December 22

We fly out of Mexico tomorrow. I’m reading this page, and it sure is a lot of words, even though I felt pangs from time to time for not keeping it updated enough. It’s been almost four months! In that time, I led the music theory, music history, and half of the art classes for both boys, and Aryeh— who’s been my charge for math, English, science (for half of it; C did earth sciences with the boys until Mérida) and violin— has done… ok let’s do this by subject.

Math: multiples and factors, including lots of times-tables drilling; 3-digit addition and subtraction; area and perimeter; area model for multiplication; all sorts of stuff with fractions; and yesterday, as a bonus activity since we finished the Khan Academy fractions unit, we did a class on Roman Numerals, which he really enjoyed. This was the subject I feared the most heading out, so seeing this list is making me pretty damn proud!

English: he’s read a book of short stories by I.B. Singer, a giant manga about a cat we got in Mexico City (both of those books have been sent home already so I forget their titles), The Railway Children by E. Nesbit, and Trevor Noah’s “Born a Crime,” (the YA version), which he’s doing his 4th grade “Bottle Buddy” project on. Griffin was in 4th grade when vivid started, and was obsessed with Trevor Noah, so we got the book on the iPad and on Audible. So it’s funny to revisit now, a different situation where non-paper books are very helpful! Aryeh struggles with spelling and writing, and I’m a grammar nerd who represented her school in the Hudson County Spelling Bee in 7th grade, so that’s been fun for us 🤯😵‍💫 I picked up a couple of paper workbooks and have been poring over every nook and cranny of education.com for materials. His writing is amazing, and it’s so cool to get to see these little daily activities the teacher would see but not necessarily share with the parents. I read to the boys almost every night from Huck Finn. We’re almost done!

We only did Life Science in Mérida and it was about Mexican biomes and animals, which he really enjoyed, and the water, carbon and nitrogen cycles, which he did not.

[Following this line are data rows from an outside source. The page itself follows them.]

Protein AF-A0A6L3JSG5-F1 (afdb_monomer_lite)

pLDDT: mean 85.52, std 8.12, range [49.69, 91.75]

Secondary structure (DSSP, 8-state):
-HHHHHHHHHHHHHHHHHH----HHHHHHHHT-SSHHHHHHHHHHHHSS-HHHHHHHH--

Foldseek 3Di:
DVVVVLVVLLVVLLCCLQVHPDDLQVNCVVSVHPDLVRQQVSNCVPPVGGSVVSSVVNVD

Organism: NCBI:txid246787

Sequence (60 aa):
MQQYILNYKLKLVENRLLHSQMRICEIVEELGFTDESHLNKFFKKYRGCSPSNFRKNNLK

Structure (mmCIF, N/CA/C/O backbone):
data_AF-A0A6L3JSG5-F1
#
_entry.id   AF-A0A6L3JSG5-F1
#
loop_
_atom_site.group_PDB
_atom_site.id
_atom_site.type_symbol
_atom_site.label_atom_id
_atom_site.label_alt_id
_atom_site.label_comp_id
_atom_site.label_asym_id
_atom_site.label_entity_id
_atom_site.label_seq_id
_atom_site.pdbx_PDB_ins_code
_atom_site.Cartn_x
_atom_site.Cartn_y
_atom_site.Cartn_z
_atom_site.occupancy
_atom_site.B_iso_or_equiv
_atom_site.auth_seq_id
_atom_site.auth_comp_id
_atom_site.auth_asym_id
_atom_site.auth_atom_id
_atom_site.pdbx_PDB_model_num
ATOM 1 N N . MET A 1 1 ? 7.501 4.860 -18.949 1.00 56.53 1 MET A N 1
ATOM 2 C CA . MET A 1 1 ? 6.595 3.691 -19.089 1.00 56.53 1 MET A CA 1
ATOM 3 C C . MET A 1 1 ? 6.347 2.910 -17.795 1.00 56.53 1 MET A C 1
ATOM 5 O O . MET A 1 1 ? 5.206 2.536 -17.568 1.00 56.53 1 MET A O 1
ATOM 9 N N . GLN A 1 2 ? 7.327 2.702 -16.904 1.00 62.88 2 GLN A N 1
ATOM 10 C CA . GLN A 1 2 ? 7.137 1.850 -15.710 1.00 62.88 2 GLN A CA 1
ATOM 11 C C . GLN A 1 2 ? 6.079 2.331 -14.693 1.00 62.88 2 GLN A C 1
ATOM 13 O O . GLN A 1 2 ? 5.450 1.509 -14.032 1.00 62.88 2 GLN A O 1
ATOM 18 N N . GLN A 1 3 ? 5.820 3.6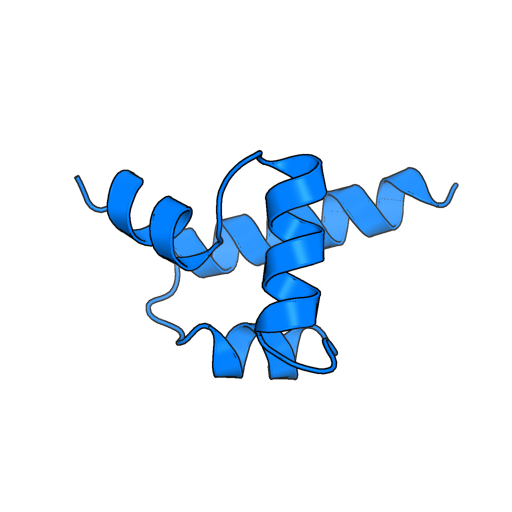40 -14.609 1.00 75.75 3 GLN A N 1
ATOM 19 C CA . GLN A 1 3 ? 4.841 4.192 -13.662 1.00 75.75 3 GLN A CA 1
ATOM 20 C C . GLN A 1 3 ? 3.395 3.767 -13.956 1.00 75.75 3 GLN A C 1
ATOM 22 O O . GLN A 1 3 ? 2.569 3.747 -13.049 1.00 75.75 3 GLN A O 1
ATOM 27 N N . TYR A 1 4 ? 3.068 3.415 -15.201 1.00 81.69 4 TYR A N 1
ATOM 28 C CA . TYR A 1 4 ? 1.699 3.059 -15.573 1.00 81.69 4 TYR A CA 1
ATOM 29 C C . TYR A 1 4 ? 1.284 1.701 -14.993 1.00 81.69 4 TYR A C 1
ATOM 31 O O . TYR A 1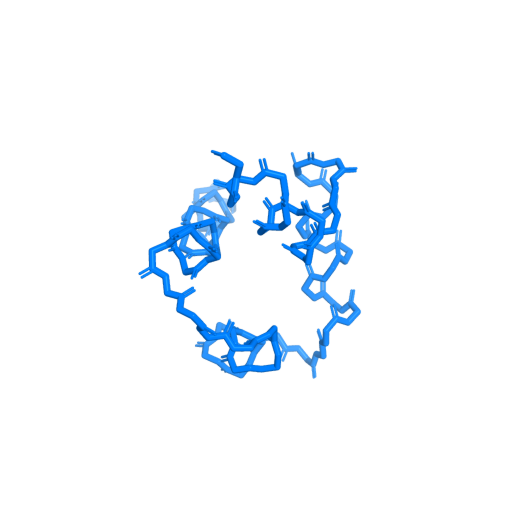 4 ? 0.268 1.599 -14.312 1.00 81.69 4 TYR A O 1
ATOM 39 N N . ILE A 1 5 ? 2.127 0.680 -15.181 1.00 84.31 5 ILE A N 1
ATOM 40 C CA . ILE A 1 5 ? 1.911 -0.686 -14.668 1.00 84.31 5 ILE A CA 1
ATOM 41 C C . ILE A 1 5 ? 1.792 -0.673 -13.146 1.00 84.31 5 ILE A C 1
ATOM 43 O O . ILE A 1 5 ? 0.971 -1.360 -12.546 1.00 84.31 5 ILE A O 1
ATOM 47 N N . LEU A 1 6 ? 2.624 0.145 -12.524 1.00 86.19 6 LEU A N 1
ATOM 48 C CA . LEU A 1 6 ? 2.680 0.323 -11.094 1.00 86.19 6 LEU A CA 1
ATOM 49 C C . LEU A 1 6 ? 1.399 0.948 -10.527 1.00 86.19 6 LEU A C 1
ATOM 51 O O . LEU A 1 6 ? 0.815 0.400 -9.596 1.00 86.19 6 LEU A O 1
ATOM 55 N N . ASN A 1 7 ? 0.944 2.063 -11.108 1.00 86.75 7 ASN A N 1
ATOM 56 C CA . ASN A 1 7 ? -0.318 2.698 -10.724 1.00 86.75 7 ASN A CA 1
ATOM 57 C C . ASN A 1 7 ? -1.512 1.768 -10.971 1.00 86.75 7 ASN A C 1
ATOM 59 O O . ASN A 1 7 ? -2.446 1.740 -10.172 1.00 86.75 7 ASN A O 1
ATOM 63 N N . TYR A 1 8 ? -1.468 0.981 -12.046 1.00 89.38 8 TYR A N 1
ATOM 64 C CA . TYR A 1 8 ? -2.476 -0.032 -12.327 1.00 89.38 8 TYR A CA 1
ATOM 65 C C . TYR A 1 8 ? -2.511 -1.118 -11.243 1.00 89.38 8 TYR A C 1
ATOM 67 O O . TYR A 1 8 ? -3.565 -1.356 -10.655 1.00 89.38 8 TYR A O 1
ATOM 75 N N . LYS A 1 9 ? -1.356 -1.716 -10.905 1.00 87.12 9 LYS A N 1
ATOM 76 C CA . LYS A 1 9 ? -1.241 -2.684 -9.800 1.00 87.12 9 LYS A CA 1
ATOM 77 C C . LYS A 1 9 ? -1.738 -2.091 -8.487 1.00 87.12 9 LYS A C 1
ATOM 79 O O . LYS A 1 9 ? -2.464 -2.757 -7.760 1.00 87.12 9 LYS A O 1
ATOM 84 N N . LEU A 1 10 ? -1.385 -0.840 -8.202 1.00 89.25 10 LEU A N 1
ATOM 85 C CA . LEU A 1 10 ? -1.816 -0.159 -6.989 1.00 89.25 10 LEU A CA 1
ATOM 86 C C . LEU A 1 10 ? -3.340 -0.026 -6.910 1.00 89.25 10 LEU A C 1
ATOM 88 O O . LEU A 1 10 ? -3.923 -0.442 -5.914 1.00 89.25 10 LEU A O 1
ATOM 92 N N . LYS A 1 11 ? -3.984 0.465 -7.975 1.00 89.50 11 LYS A N 1
ATOM 93 C CA . LYS A 1 11 ? -5.450 0.534 -8.050 1.00 89.50 11 LYS A CA 1
ATOM 94 C C . LYS A 1 11 ? -6.101 -0.835 -7.886 1.00 89.50 11 LYS A C 1
ATOM 96 O O . LYS A 1 11 ? -7.151 -0.930 -7.260 1.00 89.50 11 LYS A O 1
ATOM 101 N N . LEU A 1 12 ? -5.490 -1.890 -8.428 1.00 89.56 12 LEU A N 1
ATOM 102 C CA . LEU A 1 12 ? -6.002 -3.250 -8.281 1.00 89.56 12 LEU A CA 1
ATOM 103 C C . LEU A 1 12 ? -5.962 -3.703 -6.816 1.00 89.56 12 LEU A C 1
ATOM 105 O O . LEU A 1 12 ? -6.973 -4.183 -6.311 1.00 89.56 12 LEU A O 1
ATOM 109 N N . VAL A 1 13 ? -4.840 -3.472 -6.119 1.00 89.56 13 VAL A N 1
ATOM 110 C CA . VAL A 1 13 ? -4.714 -3.734 -4.673 1.00 89.56 13 VAL A CA 1
ATOM 111 C C . VAL A 1 13 ? -5.767 -2.946 -3.897 1.00 89.56 13 VAL A C 1
ATOM 113 O O . VAL A 1 13 ? -6.467 -3.520 -3.073 1.00 89.56 13 VAL A O 1
ATOM 116 N N . GLU A 1 14 ? -5.915 -1.647 -4.163 1.00 88.56 14 GLU A N 1
ATOM 117 C CA . GLU A 1 14 ? -6.916 -0.805 -3.495 1.00 88.56 14 GLU A CA 1
ATOM 118 C C . GLU A 1 14 ? -8.329 -1.344 -3.699 1.00 88.56 14 GLU A C 1
ATOM 120 O O . GLU A 1 14 ? -9.065 -1.532 -2.734 1.00 88.56 14 GLU A O 1
ATOM 125 N N . ASN A 1 15 ? -8.685 -1.664 -4.942 1.00 89.62 15 ASN A N 1
ATOM 126 C CA . ASN A 1 15 ? -9.990 -2.209 -5.271 1.00 89.62 15 ASN A CA 1
ATOM 127 C C . ASN A 1 15 ? -10.237 -3.539 -4.545 1.00 89.62 15 ASN A C 1
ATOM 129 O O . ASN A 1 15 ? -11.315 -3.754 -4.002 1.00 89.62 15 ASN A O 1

For violin: when we got here, Aryeh had performed Minuet 1, from Suzuki, earlier in the summer, and barely practiced since then, totally stalling out on Minuet 2. His teacher, and my friend, Emily, had suggested taking a sideways path around and then back to Minuet 2, so on my iPad, I made a whole folder of music for him. Useful pages from the Essential Elements books the kids use in school orchestra, the first half of the Fairfield Fiddle Book, the first pages of Don Krishnaswami’s 2 octave scales & arpeggios (his book’s for sale on another page here! 😇), and a Samuel Applebaum book of first etudes (Beautiful Sound for Technique Building or something like that). Aryeh did all four fiddle songs- including Will the Circle Be Unbroken, a song I sang at Farm&Wilderness, so I always get teary when he plays it!! Plus he now plays a scale and arpeggio whenever he takes his violin out of the case!! And just the other day, we got to the end of Minuet 2. Finally!! I grew up a Suzuki kid, and I love the tunes so, so much. But it’s hard without the community element of a group class, all the other kids inspiring you, getting to hear the later songs played by kids, not by the perfect example on Spotify. I’m hoping we can make it to a Suzuki camp this summer.

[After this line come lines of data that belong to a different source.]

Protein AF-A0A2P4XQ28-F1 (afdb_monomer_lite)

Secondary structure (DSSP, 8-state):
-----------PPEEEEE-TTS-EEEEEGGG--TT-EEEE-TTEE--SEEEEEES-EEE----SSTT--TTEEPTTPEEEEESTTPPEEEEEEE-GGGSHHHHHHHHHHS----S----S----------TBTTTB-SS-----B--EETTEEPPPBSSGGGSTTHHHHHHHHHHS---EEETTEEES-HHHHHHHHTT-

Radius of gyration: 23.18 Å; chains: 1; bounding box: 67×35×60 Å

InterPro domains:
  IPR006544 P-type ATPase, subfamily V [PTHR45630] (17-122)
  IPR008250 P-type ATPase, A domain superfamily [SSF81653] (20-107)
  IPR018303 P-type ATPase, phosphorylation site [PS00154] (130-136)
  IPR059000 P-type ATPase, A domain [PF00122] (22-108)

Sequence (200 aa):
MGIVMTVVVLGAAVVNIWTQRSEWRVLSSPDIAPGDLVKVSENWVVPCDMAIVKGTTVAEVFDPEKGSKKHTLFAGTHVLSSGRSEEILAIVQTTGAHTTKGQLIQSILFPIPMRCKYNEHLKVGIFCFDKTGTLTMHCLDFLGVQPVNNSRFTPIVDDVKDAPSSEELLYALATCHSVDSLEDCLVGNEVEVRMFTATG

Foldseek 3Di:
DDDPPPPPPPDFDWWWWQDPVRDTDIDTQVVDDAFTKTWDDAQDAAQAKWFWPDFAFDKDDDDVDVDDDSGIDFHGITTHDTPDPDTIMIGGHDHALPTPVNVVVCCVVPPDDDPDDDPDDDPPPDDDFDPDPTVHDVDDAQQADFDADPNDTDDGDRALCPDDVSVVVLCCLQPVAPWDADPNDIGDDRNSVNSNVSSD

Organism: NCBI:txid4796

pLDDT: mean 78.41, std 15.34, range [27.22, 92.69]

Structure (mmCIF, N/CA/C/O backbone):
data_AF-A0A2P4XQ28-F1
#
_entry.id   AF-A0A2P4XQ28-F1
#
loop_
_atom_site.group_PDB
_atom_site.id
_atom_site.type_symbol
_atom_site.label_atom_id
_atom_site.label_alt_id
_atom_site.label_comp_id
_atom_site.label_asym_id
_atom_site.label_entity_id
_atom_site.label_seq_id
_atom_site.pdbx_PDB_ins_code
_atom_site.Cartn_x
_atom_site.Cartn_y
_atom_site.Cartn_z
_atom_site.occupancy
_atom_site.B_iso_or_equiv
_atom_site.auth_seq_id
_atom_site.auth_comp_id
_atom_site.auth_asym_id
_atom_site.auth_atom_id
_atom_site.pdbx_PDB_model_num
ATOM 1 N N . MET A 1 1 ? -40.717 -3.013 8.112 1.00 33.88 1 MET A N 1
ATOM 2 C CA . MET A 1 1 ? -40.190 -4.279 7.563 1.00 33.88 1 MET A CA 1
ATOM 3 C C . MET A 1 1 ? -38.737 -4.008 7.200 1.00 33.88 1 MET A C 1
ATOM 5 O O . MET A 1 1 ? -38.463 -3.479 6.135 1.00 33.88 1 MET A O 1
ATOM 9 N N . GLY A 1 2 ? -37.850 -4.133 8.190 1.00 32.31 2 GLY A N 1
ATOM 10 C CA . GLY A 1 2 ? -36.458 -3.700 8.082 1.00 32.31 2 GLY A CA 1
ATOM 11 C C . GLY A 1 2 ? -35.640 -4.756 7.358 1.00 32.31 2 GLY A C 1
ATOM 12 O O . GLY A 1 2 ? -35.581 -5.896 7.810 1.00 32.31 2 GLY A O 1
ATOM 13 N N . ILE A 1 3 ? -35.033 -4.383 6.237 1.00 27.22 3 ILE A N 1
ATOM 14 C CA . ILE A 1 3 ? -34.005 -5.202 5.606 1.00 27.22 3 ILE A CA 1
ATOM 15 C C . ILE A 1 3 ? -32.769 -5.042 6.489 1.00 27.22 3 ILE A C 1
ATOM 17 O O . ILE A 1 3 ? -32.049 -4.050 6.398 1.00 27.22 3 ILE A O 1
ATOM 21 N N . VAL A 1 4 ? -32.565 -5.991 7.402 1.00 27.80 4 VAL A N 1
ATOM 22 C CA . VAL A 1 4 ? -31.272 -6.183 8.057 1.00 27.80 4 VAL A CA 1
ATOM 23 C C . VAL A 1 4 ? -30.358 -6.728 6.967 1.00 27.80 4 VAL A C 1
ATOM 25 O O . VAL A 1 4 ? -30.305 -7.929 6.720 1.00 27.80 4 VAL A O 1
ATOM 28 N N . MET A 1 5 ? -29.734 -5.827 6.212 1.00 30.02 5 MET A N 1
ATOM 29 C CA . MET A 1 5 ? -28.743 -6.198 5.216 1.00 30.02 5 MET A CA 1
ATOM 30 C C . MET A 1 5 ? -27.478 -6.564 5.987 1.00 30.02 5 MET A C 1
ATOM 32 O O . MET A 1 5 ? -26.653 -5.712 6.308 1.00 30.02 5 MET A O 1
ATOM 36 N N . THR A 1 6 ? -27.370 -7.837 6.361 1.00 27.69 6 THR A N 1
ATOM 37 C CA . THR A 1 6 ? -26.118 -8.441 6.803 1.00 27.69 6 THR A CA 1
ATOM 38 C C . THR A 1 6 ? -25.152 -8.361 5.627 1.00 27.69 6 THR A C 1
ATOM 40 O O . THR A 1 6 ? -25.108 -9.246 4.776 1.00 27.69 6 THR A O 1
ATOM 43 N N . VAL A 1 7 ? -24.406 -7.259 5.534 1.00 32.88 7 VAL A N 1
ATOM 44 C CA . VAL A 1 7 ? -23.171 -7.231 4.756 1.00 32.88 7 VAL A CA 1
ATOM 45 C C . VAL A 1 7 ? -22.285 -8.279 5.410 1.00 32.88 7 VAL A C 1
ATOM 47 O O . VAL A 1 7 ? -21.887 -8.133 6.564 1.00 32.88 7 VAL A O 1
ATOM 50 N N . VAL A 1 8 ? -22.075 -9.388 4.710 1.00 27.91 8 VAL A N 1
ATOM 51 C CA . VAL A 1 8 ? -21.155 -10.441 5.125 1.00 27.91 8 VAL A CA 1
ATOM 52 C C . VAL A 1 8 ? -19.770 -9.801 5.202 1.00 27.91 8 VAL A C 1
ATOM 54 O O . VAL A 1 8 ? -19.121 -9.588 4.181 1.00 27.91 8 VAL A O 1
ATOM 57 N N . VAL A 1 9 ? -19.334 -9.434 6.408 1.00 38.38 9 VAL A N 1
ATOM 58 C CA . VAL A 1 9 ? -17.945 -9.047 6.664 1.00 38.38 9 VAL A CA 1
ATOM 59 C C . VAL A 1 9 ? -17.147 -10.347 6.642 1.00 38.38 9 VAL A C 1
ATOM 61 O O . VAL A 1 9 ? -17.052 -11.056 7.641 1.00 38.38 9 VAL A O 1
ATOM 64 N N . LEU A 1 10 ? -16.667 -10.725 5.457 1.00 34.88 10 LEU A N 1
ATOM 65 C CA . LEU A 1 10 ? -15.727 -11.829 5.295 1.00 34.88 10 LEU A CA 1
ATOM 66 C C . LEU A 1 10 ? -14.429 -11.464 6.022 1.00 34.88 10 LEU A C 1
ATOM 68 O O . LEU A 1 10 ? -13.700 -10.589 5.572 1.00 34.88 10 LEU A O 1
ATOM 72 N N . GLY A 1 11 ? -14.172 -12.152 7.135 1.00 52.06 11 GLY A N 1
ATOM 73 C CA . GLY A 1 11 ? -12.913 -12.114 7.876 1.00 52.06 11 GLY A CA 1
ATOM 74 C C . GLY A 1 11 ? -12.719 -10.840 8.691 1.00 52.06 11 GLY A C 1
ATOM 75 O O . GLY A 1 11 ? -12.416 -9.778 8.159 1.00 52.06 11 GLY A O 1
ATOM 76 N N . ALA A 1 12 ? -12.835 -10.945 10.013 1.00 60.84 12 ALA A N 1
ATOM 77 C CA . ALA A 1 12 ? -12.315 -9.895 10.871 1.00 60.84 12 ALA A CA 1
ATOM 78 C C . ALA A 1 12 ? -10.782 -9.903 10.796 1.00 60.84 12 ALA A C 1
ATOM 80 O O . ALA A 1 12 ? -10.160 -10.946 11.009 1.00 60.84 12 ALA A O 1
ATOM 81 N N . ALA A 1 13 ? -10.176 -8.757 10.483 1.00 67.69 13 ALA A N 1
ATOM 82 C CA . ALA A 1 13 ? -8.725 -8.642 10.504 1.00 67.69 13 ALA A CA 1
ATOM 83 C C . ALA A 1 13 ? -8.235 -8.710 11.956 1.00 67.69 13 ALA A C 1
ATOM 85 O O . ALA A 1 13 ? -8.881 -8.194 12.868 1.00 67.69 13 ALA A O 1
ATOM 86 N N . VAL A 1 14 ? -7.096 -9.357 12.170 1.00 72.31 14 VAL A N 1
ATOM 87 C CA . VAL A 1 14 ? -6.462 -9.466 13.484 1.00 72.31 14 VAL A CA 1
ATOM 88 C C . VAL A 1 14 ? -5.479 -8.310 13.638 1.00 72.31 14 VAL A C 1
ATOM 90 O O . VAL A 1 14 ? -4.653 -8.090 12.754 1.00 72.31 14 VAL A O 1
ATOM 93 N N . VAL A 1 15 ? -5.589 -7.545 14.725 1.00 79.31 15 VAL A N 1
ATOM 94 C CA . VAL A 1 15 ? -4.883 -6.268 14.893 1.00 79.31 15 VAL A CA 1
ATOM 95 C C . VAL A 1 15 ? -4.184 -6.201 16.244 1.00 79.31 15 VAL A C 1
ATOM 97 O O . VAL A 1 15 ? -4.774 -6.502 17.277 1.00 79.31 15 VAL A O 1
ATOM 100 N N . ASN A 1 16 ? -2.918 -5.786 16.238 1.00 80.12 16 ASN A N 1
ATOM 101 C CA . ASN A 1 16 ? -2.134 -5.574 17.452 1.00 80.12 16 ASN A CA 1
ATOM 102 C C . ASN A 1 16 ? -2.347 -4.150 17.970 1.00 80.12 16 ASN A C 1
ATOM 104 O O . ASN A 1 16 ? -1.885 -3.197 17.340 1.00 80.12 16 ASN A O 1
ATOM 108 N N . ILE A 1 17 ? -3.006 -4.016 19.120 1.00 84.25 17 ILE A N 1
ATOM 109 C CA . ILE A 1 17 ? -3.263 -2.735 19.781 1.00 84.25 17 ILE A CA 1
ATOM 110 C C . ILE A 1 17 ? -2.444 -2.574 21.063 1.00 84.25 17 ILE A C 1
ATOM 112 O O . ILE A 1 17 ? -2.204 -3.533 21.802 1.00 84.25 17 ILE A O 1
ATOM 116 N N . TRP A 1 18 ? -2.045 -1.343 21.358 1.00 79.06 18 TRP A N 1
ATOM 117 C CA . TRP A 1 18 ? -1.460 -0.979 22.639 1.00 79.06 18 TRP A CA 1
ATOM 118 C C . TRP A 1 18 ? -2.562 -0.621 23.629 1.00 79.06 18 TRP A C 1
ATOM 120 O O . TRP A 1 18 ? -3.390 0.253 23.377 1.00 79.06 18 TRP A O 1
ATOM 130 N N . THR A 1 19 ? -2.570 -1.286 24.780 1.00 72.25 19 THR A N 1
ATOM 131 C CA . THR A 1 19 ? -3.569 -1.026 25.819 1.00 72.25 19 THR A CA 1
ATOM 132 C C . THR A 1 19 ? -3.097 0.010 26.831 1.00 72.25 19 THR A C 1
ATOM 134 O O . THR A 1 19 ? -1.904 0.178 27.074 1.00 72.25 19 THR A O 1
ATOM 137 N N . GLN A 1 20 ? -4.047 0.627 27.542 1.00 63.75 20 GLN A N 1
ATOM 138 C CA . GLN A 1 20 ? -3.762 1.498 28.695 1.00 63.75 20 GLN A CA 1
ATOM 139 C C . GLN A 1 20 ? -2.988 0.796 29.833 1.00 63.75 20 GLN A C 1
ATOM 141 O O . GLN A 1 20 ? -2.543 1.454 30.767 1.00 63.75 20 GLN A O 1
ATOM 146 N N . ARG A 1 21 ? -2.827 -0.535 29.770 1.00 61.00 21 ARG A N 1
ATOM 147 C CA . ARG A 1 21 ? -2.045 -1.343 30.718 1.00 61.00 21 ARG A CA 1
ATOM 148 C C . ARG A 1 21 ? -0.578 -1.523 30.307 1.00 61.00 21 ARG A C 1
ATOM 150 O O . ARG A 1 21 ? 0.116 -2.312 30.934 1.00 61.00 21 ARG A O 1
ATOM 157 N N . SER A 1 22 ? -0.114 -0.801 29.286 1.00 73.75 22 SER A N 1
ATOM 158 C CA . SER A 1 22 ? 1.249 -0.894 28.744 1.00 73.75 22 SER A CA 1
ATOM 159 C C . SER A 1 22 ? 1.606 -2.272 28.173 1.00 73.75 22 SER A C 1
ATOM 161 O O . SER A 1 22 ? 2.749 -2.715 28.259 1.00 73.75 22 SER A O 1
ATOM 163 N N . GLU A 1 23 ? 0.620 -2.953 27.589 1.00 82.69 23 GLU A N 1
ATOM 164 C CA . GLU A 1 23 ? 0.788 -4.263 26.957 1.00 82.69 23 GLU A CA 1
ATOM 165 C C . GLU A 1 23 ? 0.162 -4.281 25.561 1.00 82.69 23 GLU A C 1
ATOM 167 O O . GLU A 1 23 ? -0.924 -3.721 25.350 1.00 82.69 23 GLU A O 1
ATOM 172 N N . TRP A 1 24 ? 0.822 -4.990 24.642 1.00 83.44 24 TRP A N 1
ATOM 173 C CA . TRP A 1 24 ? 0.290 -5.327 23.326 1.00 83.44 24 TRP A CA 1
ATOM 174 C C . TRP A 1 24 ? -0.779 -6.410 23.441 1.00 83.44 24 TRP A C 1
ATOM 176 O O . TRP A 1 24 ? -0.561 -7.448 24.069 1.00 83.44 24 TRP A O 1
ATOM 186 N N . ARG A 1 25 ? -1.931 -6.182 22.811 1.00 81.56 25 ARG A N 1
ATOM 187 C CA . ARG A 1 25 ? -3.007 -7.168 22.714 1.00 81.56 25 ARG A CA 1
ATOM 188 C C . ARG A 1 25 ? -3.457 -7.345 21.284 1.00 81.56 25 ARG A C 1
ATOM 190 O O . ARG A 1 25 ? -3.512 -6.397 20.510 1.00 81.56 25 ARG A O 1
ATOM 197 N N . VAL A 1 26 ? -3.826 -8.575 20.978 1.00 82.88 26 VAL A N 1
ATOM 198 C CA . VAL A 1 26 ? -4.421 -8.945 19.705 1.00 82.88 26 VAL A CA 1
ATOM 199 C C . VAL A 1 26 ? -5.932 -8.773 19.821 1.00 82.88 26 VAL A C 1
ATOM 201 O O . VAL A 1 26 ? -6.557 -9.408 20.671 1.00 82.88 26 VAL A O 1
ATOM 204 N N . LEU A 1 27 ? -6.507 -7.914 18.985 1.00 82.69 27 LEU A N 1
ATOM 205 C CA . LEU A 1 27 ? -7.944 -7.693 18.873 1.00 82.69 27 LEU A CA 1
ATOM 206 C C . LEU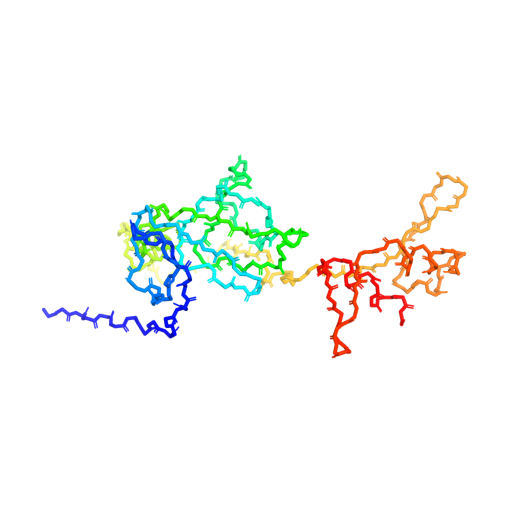 A 1 27 ? -8.458 -8.013 17.475 1.00 82.69 27 LEU A C 1
ATOM 208 O O . LEU A 1 27 ? -7.714 -8.076 16.497 1.00 82.69 27 LEU A O 1
ATOM 212 N N . SER A 1 28 ? -9.769 -8.199 17.402 1.00 84.94 28 SER A N 1
ATOM 213 C CA . SER A 1 28 ? -10.501 -8.290 16.151 1.00 84.94 28 SER A CA 1
ATOM 214 C C . SER A 1 28 ? -10.778 -6.888 15.603 1.00 84.94 28 SER A C 1
ATOM 216 O O . SER A 1 28 ? -11.047 -5.963 16.367 1.00 84.94 28 SER A O 1
ATOM 218 N N . SER A 1 29 ? -10.765 -6.713 14.281 1.00 83.38 29 SER A N 1
ATOM 219 C CA . SER A 1 29 ? -11.013 -5.414 13.646 1.00 83.38 29 SER A CA 1
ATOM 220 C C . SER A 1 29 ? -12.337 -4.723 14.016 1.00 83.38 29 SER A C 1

One note about teaching my kid violin: last summer at Point Counterpoint, I asked my friend Tina Lee Hadari, whose two daughters are absolutely lovely, motivated and talented musicians, and who both started with her (the younger still studies with her, I believe), how she kept the difference between practice and lesson clear, since when Aryeh started, he took with me, and I was terrible at that. Tina said, “Oh, we don’t do lessons! I just practice with her every day!” That was life-changing.

Note: the boys also did Spanish, units on Mexican History, feminism (a great online course on intersectionality taught by Bettina Aptheker), and Mayan Studies with Christopher. I’m not writing about what Griffin has done because he worked with C during those periods when I was with Yeh. But Griffin is such a voracious, insightful reader, it’s been cool to see what he does when he’s limited to the books we brought for him and ourselves. I’m sure I’ll leave books out, but on this trip he’s read: The Autobiography of Malcolm X, two Murakami novels, Dubliners, the History of Mexico, and he’s deep in Don Quixote now. AND he asks to read my Joan Didion essays when he’s bored at night!